We also talked about symptoms of something called Sensory Processing Disorder (SPD), where some kids literally feel things differently than the rest of us. SPD kids (Buddy is one too) are often totally jazzed, or completely turned off, by certain sensory input. For some kids, it’s shirts with tags, or seams in the soles of socks, or loud noises, or strong smells, or whatever. Seems Dude’s got a touch of that too.

At the end of the appointment, we spent time discussing our options. She agreed that Dude was also putting himself in danger, so, in spite of the risks, she prescribed meds. (And a chorus of angels sang “Hallelujah!”). He just started his medication last week, and we’re still working on finding the right dose.

In the meantime, I’ve finished reading a couple books and have started on a third. I found out one of the books is actually available on video from our public library, and I have that reserved to pick up tomorrow. Cheating? I think not!

And that brings us to now. Every day is different. Some days are great. Some days suck more than a Dyson vacuum in a sand pit! One minute the Spawn of Satan is kicking me in the shin and calling me stupid, and the next minute he’s hugging me, apologizing and asking if I still love him. Or it’ll be a good day where he gives lots of kisses and tells me I’m beautiful (and what mom doesn’t want to hear that!?) Sparky and I just use the strategies we’ve learned and do our best to stay calm and sane. Some days we succeed, and some days we don’t.
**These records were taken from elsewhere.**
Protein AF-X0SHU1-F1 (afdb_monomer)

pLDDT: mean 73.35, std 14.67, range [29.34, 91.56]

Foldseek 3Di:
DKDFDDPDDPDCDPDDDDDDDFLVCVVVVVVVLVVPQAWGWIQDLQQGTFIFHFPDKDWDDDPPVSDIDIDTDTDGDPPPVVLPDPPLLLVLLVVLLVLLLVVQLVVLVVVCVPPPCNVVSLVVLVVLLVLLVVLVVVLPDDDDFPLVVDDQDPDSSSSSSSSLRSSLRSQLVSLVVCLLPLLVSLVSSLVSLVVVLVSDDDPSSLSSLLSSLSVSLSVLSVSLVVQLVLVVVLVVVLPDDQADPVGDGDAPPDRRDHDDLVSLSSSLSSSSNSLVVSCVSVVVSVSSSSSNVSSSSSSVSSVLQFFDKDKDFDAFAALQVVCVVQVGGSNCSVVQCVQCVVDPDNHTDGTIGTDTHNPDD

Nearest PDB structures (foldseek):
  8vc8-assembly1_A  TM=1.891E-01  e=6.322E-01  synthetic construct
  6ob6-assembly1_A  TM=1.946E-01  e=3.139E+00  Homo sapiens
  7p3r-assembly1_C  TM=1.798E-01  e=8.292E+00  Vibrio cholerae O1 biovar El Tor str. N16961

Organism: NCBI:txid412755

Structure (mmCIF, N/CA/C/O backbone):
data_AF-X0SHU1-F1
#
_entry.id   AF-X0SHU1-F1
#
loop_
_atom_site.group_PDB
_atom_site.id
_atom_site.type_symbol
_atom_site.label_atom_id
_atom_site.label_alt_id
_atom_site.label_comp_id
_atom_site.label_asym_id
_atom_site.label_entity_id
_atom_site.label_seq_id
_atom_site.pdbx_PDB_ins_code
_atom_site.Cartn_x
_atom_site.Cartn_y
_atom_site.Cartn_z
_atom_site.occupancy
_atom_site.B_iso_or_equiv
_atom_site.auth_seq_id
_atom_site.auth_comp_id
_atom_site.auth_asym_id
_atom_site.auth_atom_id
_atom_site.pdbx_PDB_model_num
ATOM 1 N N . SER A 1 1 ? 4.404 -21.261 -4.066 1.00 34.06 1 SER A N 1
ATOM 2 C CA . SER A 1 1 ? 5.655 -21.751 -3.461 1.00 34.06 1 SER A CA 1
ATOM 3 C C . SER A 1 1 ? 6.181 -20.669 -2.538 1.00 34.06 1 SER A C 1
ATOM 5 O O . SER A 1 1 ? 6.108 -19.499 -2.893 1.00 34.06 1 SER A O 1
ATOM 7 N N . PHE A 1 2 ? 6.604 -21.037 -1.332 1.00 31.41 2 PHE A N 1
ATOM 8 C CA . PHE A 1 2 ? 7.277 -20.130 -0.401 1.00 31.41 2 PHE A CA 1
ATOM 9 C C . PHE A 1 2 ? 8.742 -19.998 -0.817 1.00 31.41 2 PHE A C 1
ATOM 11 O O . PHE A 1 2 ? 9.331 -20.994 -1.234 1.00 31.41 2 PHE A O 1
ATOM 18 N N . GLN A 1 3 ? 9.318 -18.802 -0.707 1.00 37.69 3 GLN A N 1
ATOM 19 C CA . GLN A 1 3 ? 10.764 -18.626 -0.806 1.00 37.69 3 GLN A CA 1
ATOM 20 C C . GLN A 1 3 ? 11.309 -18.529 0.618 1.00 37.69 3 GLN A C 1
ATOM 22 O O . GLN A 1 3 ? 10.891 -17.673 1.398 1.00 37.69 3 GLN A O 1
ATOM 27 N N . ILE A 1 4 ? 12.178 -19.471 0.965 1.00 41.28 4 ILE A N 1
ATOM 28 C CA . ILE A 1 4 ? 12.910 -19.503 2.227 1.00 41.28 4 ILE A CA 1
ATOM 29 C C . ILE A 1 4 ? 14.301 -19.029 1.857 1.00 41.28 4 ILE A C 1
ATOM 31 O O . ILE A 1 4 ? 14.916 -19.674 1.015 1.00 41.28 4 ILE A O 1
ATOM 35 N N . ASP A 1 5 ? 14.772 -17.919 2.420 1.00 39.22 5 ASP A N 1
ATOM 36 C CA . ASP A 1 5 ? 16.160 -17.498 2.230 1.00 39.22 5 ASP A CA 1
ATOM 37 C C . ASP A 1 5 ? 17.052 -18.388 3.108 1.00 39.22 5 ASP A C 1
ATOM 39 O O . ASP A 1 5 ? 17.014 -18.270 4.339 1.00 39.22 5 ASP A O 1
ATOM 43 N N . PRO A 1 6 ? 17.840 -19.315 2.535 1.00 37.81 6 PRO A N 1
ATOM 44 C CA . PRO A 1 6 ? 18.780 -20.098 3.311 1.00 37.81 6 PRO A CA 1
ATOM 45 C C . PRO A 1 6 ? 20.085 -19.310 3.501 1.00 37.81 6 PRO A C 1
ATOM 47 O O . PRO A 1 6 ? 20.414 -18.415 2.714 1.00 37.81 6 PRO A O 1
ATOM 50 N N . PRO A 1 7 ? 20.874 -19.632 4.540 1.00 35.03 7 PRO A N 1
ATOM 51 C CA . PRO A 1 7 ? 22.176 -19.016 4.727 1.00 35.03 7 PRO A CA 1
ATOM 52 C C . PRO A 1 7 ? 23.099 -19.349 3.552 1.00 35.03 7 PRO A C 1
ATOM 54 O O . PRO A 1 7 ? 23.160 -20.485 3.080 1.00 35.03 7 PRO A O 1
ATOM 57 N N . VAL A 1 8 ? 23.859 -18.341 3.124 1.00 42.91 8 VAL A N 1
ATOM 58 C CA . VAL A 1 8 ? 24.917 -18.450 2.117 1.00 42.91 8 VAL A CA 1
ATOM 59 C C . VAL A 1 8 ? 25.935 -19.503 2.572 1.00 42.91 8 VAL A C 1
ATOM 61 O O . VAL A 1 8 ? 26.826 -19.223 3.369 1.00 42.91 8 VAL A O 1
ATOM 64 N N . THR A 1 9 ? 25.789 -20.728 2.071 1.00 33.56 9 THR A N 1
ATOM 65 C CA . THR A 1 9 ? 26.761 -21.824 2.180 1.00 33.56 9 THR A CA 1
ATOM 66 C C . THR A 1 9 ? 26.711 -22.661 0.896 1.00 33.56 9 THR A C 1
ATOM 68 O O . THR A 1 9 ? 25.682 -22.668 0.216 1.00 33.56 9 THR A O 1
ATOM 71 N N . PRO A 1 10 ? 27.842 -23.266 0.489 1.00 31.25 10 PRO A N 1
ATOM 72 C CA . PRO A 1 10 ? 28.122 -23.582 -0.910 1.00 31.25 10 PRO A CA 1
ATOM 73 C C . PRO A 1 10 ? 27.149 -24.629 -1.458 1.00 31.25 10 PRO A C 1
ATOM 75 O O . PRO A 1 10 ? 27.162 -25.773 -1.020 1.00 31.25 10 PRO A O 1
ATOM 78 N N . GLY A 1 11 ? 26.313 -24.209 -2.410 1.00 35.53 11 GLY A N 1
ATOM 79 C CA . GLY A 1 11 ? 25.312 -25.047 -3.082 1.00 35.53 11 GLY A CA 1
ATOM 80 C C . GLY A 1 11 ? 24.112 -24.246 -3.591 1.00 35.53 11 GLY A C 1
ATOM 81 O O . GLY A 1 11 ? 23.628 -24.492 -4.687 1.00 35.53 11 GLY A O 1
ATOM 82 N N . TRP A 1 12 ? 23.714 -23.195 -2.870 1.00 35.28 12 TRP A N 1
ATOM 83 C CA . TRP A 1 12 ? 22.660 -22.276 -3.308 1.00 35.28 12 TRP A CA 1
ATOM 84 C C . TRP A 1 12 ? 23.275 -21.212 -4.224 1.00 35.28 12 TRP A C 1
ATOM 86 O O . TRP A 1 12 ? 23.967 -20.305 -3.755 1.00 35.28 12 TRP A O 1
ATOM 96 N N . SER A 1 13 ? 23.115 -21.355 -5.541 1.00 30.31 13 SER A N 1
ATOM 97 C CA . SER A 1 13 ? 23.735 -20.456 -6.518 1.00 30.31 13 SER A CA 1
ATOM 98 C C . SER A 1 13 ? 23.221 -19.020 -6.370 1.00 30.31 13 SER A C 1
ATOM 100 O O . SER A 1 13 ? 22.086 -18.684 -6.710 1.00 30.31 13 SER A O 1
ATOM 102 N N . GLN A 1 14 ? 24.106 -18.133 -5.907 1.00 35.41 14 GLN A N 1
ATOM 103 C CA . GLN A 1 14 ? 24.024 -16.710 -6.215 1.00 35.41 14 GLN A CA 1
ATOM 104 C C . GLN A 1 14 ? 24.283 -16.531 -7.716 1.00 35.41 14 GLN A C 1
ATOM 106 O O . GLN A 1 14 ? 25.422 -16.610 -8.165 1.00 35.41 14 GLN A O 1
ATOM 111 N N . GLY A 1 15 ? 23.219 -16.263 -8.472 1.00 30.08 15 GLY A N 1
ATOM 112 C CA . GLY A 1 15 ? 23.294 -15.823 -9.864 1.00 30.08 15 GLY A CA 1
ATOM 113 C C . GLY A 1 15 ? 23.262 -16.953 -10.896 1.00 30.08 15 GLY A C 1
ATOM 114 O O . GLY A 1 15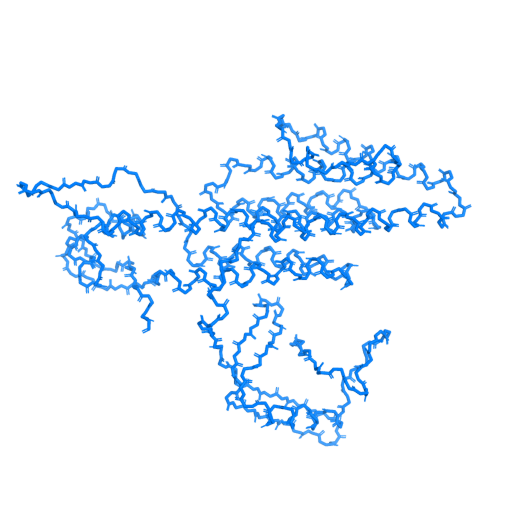 ? 24.092 -17.852 -10.880 1.00 30.08 15 GLY A O 1
ATOM 115 N N . GLY A 1 16 ? 22.323 -16.828 -11.841 1.00 32.22 16 GLY A N 1
ATOM 116 C CA . GLY A 1 16 ? 22.240 -17.640 -13.058 1.00 32.22 16 GLY A CA 1
ATOM 117 C C . GLY A 1 16 ? 21.577 -19.003 -12.855 1.00 32.22 16 GLY A C 1
ATOM 118 O O . GLY A 1 16 ? 22.189 -19.902 -12.306 1.00 32.22 16 GLY A O 1
ATOM 119 N N . GLU A 1 17 ? 20.346 -19.138 -13.359 1.00 29.34 17 GLU A N 1
ATOM 120 C CA . GLU A 1 17 ? 19.513 -20.356 -13.364 1.00 29.34 17 GLU A CA 1
ATOM 121 C C . GLU A 1 17 ? 19.037 -20.826 -11.974 1.00 29.34 17 GLU A C 1
ATOM 123 O O . GLU A 1 17 ? 19.809 -21.184 -11.092 1.00 29.34 17 GLU A O 1
ATOM 128 N N . ILE A 1 18 ? 17.713 -20.818 -11.766 1.00 34.03 18 ILE A N 1
ATOM 129 C CA . ILE A 1 18 ? 17.091 -21.417 -10.578 1.00 34.03 18 ILE A CA 1
ATOM 130 C C . ILE A 1 18 ? 17.231 -22.933 -10.742 1.00 34.03 18 ILE A C 1
ATOM 132 O O . ILE A 1 18 ? 16.392 -23.569 -11.381 1.00 34.03 18 ILE A O 1
ATOM 136 N N . ALA A 1 19 ? 18.313 -23.502 -10.215 1.00 39.00 19 ALA A N 1
ATOM 137 C CA . ALA A 1 19 ? 18.388 -24.933 -9.979 1.00 39.00 19 ALA A CA 1
ATOM 138 C C . ALA A 1 19 ? 17.301 -25.270 -8.951 1.00 39.00 19 ALA A C 1
ATOM 140 O O . ALA A 1 19 ? 17.274 -24.718 -7.850 1.00 39.00 19 ALA A O 1
ATOM 141 N N . TRP A 1 20 ? 16.340 -26.102 -9.348 1.00 44.09 20 TRP A N 1
ATOM 142 C CA . TRP A 1 20 ? 15.351 -26.621 -8.412 1.00 44.09 20 TRP A CA 1
ATOM 143 C C . TRP A 1 20 ? 16.082 -27.441 -7.343 1.00 44.09 20 TRP A C 1
ATOM 145 O O . TRP A 1 20 ? 17.004 -28.174 -7.706 1.00 44.09 20 TRP A O 1
ATOM 155 N N . PRO A 1 21 ? 15.699 -27.322 -6.060 1.00 62.25 21 PRO A N 1
ATOM 156 C CA . PRO A 1 21 ? 16.346 -28.074 -4.996 1.00 62.25 21 PRO A CA 1
ATOM 157 C C . PRO A 1 21 ? 16.265 -29.573 -5.299 1.00 62.25 21 PRO A C 1
ATOM 159 O O . PRO A 1 21 ? 15.207 -30.088 -5.670 1.00 62.25 21 PRO A O 1
ATOM 162 N N . THR A 1 22 ? 17.396 -30.253 -5.183 1.00 69.06 22 THR A N 1
ATOM 163 C CA . THR A 1 22 ? 17.528 -31.695 -5.397 1.00 69.06 22 THR A CA 1
ATOM 164 C C . THR A 1 22 ? 16.854 -32.477 -4.274 1.00 69.06 22 THR A C 1
ATOM 166 O O . THR A 1 22 ? 16.647 -31.961 -3.171 1.00 69.06 22 THR A O 1
ATOM 169 N N . TYR A 1 23 ? 16.535 -33.750 -4.532 1.00 73.56 23 TYR A N 1
ATOM 170 C CA . TYR A 1 23 ? 16.001 -34.638 -3.502 1.00 73.56 23 TYR A CA 1
ATOM 171 C C . TYR A 1 23 ? 16.912 -34.663 -2.275 1.00 73.56 23 TYR A C 1
ATOM 173 O O . TYR A 1 23 ? 16.433 -34.506 -1.169 1.00 73.56 23 TYR A O 1
ATOM 181 N N . GLU A 1 24 ? 18.231 -34.733 -2.418 1.00 75.81 24 GLU A N 1
ATOM 182 C CA . GLU A 1 24 ? 19.132 -34.774 -1.258 1.00 75.81 24 GLU A CA 1
ATOM 183 C C . GLU A 1 24 ? 19.126 -33.473 -0.428 1.00 75.81 24 GLU A C 1
ATOM 185 O O . GLU A 1 24 ? 19.323 -33.505 0.790 1.00 75.81 24 GLU A O 1
ATOM 190 N N . GLU A 1 25 ? 18.823 -32.327 -1.045 1.00 73.31 25 GLU A N 1
ATOM 191 C CA . GLU A 1 25 ? 18.834 -31.024 -0.372 1.00 73.31 25 GLU A CA 1
ATOM 192 C C . GLU A 1 25 ? 17.698 -30.832 0.642 1.00 73.31 25 GLU A C 1
ATOM 194 O O . GLU A 1 25 ? 17.811 -30.001 1.552 1.00 73.31 25 GLU A O 1
ATOM 199 N N . HIS A 1 26 ? 16.633 -31.636 0.567 1.00 74.44 26 HIS A N 1
ATOM 200 C CA . HIS A 1 26 ? 15.545 -31.559 1.542 1.00 74.44 26 HIS A CA 1
ATOM 201 C C . HIS A 1 26 ? 15.986 -32.006 2.944 1.00 74.44 26 HIS A C 1
ATOM 203 O O . HIS A 1 26 ? 15.460 -31.502 3.938 1.00 74.44 26 HIS A O 1
ATOM 209 N N . PHE A 1 27 ? 16.975 -32.902 3.055 1.00 78.75 27 PHE A N 1
ATOM 210 C CA . PHE A 1 27 ? 17.515 -33.318 4.351 1.00 78.75 27 PHE A CA 1
ATOM 211 C C . PHE A 1 27 ? 18.225 -32.157 5.056 1.00 78.75 27 PHE A C 1
ATOM 213 O O . PHE A 1 27 ? 18.011 -31.951 6.251 1.00 78.75 27 PHE A O 1
ATOM 220 N N . PHE A 1 28 ? 18.973 -31.329 4.315 1.00 77.56 28 PHE A N 1
ATOM 221 C CA . PHE A 1 28 ? 19.578 -30.111 4.867 1.00 77.56 28 PHE A CA 1
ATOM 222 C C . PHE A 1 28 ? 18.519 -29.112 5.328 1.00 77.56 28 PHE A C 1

So what are the take-aways from Dude’s story? Lord, I’m still trying to figure that out myself, but some of the lyrics to Gloria Gaynor’s “I will survive” come to mind.  I’m certain that every one of these will be a future topic in this blog.

  • Work with your child’s teachers and school staff as if they were your teammates. After all, they are! What’s that saying “You catch more flies with honey”?
  • Finding the right mental health professional can be a very personal and tough job, and they are not all created equal.
  • There are others out there going through what you are going through, and there are resources to turn to for help. Use them.
  • Probably the most important point is to try hard to find humor wherever you can! Laughter can lighten your heart even during the hardest days.

 

Snickerdoodle’s Story

Spring 2018 school pic Kinder age 6

Honestly, I don’t remember much about Snix’s ADHD story, but with good reason that I will explain in a minute. First you should know Snix is the middle child; he’s currently 6 and today is his last day of kindergarten.

I do remember that Snickerdoodle was WAY more active than Buddy was, AND he was dangerous. Buddy was literally scared of his shadow (not exaggerating!) but Snix wasn’t afraid of anything! A fearless child can be either good, or bad, depending on the circumstances. But, at 4 years old, Snix was clueless about his environment and terribly impulsive. Fearlessness and cluelessness does not a good combination make. He would run off in parking lots, climb on everything, wander off or hide in stores, and talk to anyone who looked his direction. We were worried for his safety.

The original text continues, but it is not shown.